The different etching effects on the porous structure by MA and BH were also evidenced by the N₂ adsorption–desorption results in Fig. 2a, b, and Table 1. As shown in Fig. 2a, these catalysts all exhibited IV-type isotherms with an H1-type hysteresis loop, which confirms the accumulation of thin CoO_xH_y nanosheets with slit-shaped pores.^10,12 After the MA treatment, the micropore volume decreased while the mesopore volume increased. It is possible that the CoO_xH_y nanosheets in CoO_xH_y-MA could reduce their size and re-assemble. The large mesopore volume of 0.77 cm³ g⁻¹ of CoO_xH_y-MA can facilitate the mass transport of the reactants and products in the HMFOR reaction. In contrast, the BH treatment caused a significant increase in micropores while decreasing the mesopore volume. The MA/BH treatment superimposed the effects of MA and BH, leading to a hierarchically porous CoO_xH_y nanosheet assembly.
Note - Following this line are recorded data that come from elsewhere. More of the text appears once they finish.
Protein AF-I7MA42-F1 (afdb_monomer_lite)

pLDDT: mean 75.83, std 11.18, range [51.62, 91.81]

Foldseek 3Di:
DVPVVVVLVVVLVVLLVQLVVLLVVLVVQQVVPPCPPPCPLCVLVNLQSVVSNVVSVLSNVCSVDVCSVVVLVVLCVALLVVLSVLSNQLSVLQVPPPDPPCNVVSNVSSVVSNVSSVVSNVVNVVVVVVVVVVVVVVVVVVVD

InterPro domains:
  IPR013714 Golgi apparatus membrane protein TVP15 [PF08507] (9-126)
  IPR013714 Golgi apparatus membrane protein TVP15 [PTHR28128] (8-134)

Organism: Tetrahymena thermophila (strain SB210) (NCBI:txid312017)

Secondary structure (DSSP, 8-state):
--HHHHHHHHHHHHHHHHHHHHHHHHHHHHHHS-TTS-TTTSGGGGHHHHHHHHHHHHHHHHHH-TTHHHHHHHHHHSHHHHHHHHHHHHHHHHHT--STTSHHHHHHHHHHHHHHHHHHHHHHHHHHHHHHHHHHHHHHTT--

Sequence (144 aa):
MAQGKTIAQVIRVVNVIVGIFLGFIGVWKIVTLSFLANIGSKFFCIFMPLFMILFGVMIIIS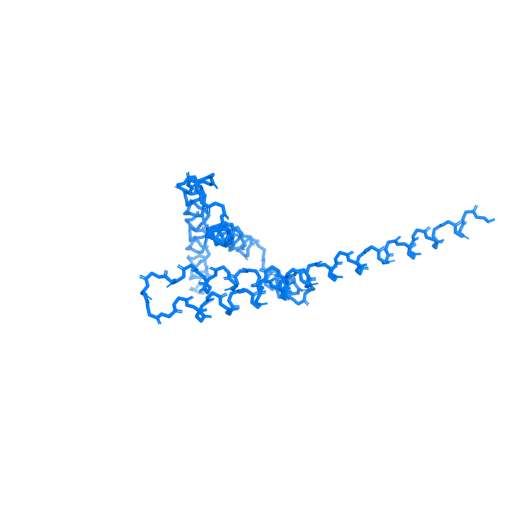EVKKDFGSEYFKFIQTFLGKGCFYLFLSSLSVYQIEDETSDLIGYIYGLILFIFGIMYICFHICKCSGTLKDVREGLLSIDE

Radius of gyration: 20.3 Å; chains: 1; bounding box: 57×31×62 Å

Structure (mmCIF, N/CA/C/O backbone):
data_AF-I7MA42-F1
#
_entry.id   AF-I7MA42-F1
#
loop_
_atom_site.group_PDB
_atom_site.id
_atom_site.type_symbol
_atom_site.label_atom_id
_atom_site.label_alt_id
_atom_site.label_comp_id
_atom_site.label_asym_id
_atom_site.label_entity_id
_atom_site.label_seq_id
_atom_site.pdbx_PDB_ins_code
_atom_site.Cartn_x
_atom_site.Cartn_y
_atom_site.Cartn_z
_atom_site.occupancy
_atom_site.B_iso_or_equiv
_atom_site.auth_seq_id
_atom_site.auth_comp_id
_atom_site.auth_asym_id
_atom_site.auth_atom_id
_atom_site.pdbx_PDB_model_num
ATOM 1 N N . MET A 1 1 ? -37.317 5.514 -1.346 1.00 52.59 1 MET A N 1
ATOM 2 C CA . MET A 1 1 ? -36.227 4.852 -0.580 1.00 52.59 1 MET A CA 1
ATOM 3 C C . MET A 1 1 ? -35.670 3.562 -1.211 1.00 52.59 1 MET A C 1
ATOM 5 O O . MET A 1 1 ? -34.638 3.100 -0.744 1.00 52.59 1 MET A O 1
ATOM 9 N N . ALA A 1 2 ? -36.263 2.982 -2.268 1.00 55.53 2 ALA A N 1
ATOM 10 C CA . ALA A 1 2 ? -35.729 1.762 -2.902 1.00 55.53 2 ALA A CA 1
ATOM 11 C C . ALA A 1 2 ? -34.514 2.005 -3.829 1.00 55.53 2 ALA A C 1
ATOM 13 O O . ALA A 1 2 ? -33.626 1.165 -3.914 1.00 55.53 2 ALA A O 1
ATOM 14 N N . GLN A 1 3 ? -34.430 3.181 -4.459 1.00 56.25 3 GLN A N 1
ATOM 15 C CA . GLN A 1 3 ? -33.440 3.488 -5.503 1.00 56.25 3 GLN A CA 1
ATOM 16 C C . GLN A 1 3 ? -31.987 3.573 -4.990 1.00 56.25 3 GLN A C 1
ATOM 18 O O . GLN A 1 3 ? -31.055 3.196 -5.693 1.00 56.25 3 GLN A O 1
ATOM 23 N N . GLY A 1 4 ? -31.782 3.988 -3.733 1.00 61.62 4 GLY A N 1
ATOM 24 C CA . GLY A 1 4 ? -30.444 4.071 -3.129 1.00 61.62 4 GLY A CA 1
ATOM 25 C C . GLY A 1 4 ? -29.803 2.707 -2.840 1.00 61.62 4 GLY A C 1
ATOM 26 O O . GLY A 1 4 ? -28.579 2.597 -2.831 1.00 61.62 4 GLY A O 1
ATOM 27 N N . LYS A 1 5 ? -30.608 1.648 -2.648 1.00 62.53 5 LYS A N 1
ATOM 28 C CA . LYS A 1 5 ? -30.087 0.293 -2.395 1.00 62.53 5 LYS A CA 1
ATOM 29 C C . LYS A 1 5 ? -29.478 -0.325 -3.657 1.00 62.53 5 LYS A C 1
ATOM 31 O O . LYS A 1 5 ? -28.431 -0.958 -3.561 1.00 62.53 5 LYS A O 1
ATOM 36 N N . THR A 1 6 ? -30.080 -0.083 -4.820 1.00 77.12 6 THR A N 1
ATOM 37 C CA . THR A 1 6 ? -29.613 -0.624 -6.105 1.00 77.12 6 THR A CA 1
ATOM 38 C C . THR A 1 6 ? -28.283 -0.005 -6.532 1.00 77.12 6 THR A C 1
ATOM 40 O O . THR A 1 6 ? -27.370 -0.724 -6.921 1.00 77.12 6 THR A O 1
ATOM 43 N N . ILE A 1 7 ? -28.129 1.317 -6.387 1.00 82.62 7 ILE A N 1
ATOM 44 C CA . ILE A 1 7 ? -26.883 2.020 -6.741 1.00 82.62 7 ILE A CA 1
ATOM 45 C C . ILE A 1 7 ? -25.728 1.552 -5.851 1.00 82.62 7 ILE A C 1
ATOM 47 O O . ILE A 1 7 ? -24.653 1.228 -6.349 1.00 82.62 7 ILE A O 1
ATOM 51 N N . ALA A 1 8 ? -25.967 1.441 -4.540 1.00 78.19 8 ALA A N 1
ATOM 52 C CA . ALA A 1 8 ? -24.962 0.948 -3.607 1.00 78.19 8 ALA A CA 1
ATOM 53 C C . ALA A 1 8 ? -24.512 -0.479 -3.956 1.00 78.19 8 ALA A C 1
ATOM 55 O O . ALA A 1 8 ? -23.319 -0.756 -3.935 1.00 78.19 8 ALA A O 1
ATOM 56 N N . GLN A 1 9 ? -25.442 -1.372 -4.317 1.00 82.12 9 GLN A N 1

Fig. 2 Structural characterization results of the pristine and reductively-treated CoO_xH_y and Co₃O₄-300 nanosheets. (a) N₂ sorption isotherms and (b) the corresponding pore size distributions of CoO_xH_y, CoO_xH_y-MA, CoO_xH_y-BH, and CoO_xH_y-MA/BH; (c) Raman spectra of Co₃O₄-300, Co₃O₄-300-MA, Co₃O₄-300-BH, and Co₃O₄-300-MA/BH; (d) XPS Co 2p spectra and (e) EPR signals against the g values of CoO_xH_y, CoO_xH_y-MA, CoO_xH_y-BH, and CoO_xH_y-MA/BH; (f) The linear relationship between O_defect and Co²⁺/Co³⁺ ratios, calculated from the XPS Co 2p and O 1s spectra of Co₃O₄-300, Co₃O₄-300-MA, Co₃O₄-300-BH, and Co₃O₄-300-MA/BH, as shown in Fig. S6.†

The crystal structure of the as-prepared CoO_xH_y nanosheets remained amorphous upon these reductive treatments, as confirmed by the XRD patterns (Fig. S4†). The functional groups were probed with FTIR spectroscopy (Fig. S5†). CoO_xH_y-MA showed the decrease of the bands at 3450 and 3345 cm⁻¹, which were assigned to O–H, indicating the loss of surface OH after MA treatment.³⁶ CoO_xH_y-BH and CoO_xH_y-MA/BH showed relatively significant modifications in the shapes of the C–H bending peak at 1400 cm⁻¹ and the Co²⁺–O stretching peak at 580 cm⁻¹.³⁸ These results support the in-sheet etching of CoO_xH_y nanosheets by BH. The overall P123 residual-associated peaks were less intensive in these reductively-treated CoO_xH_y nanosheets, demonstrating the partial removal of organic residues via ligand exchange.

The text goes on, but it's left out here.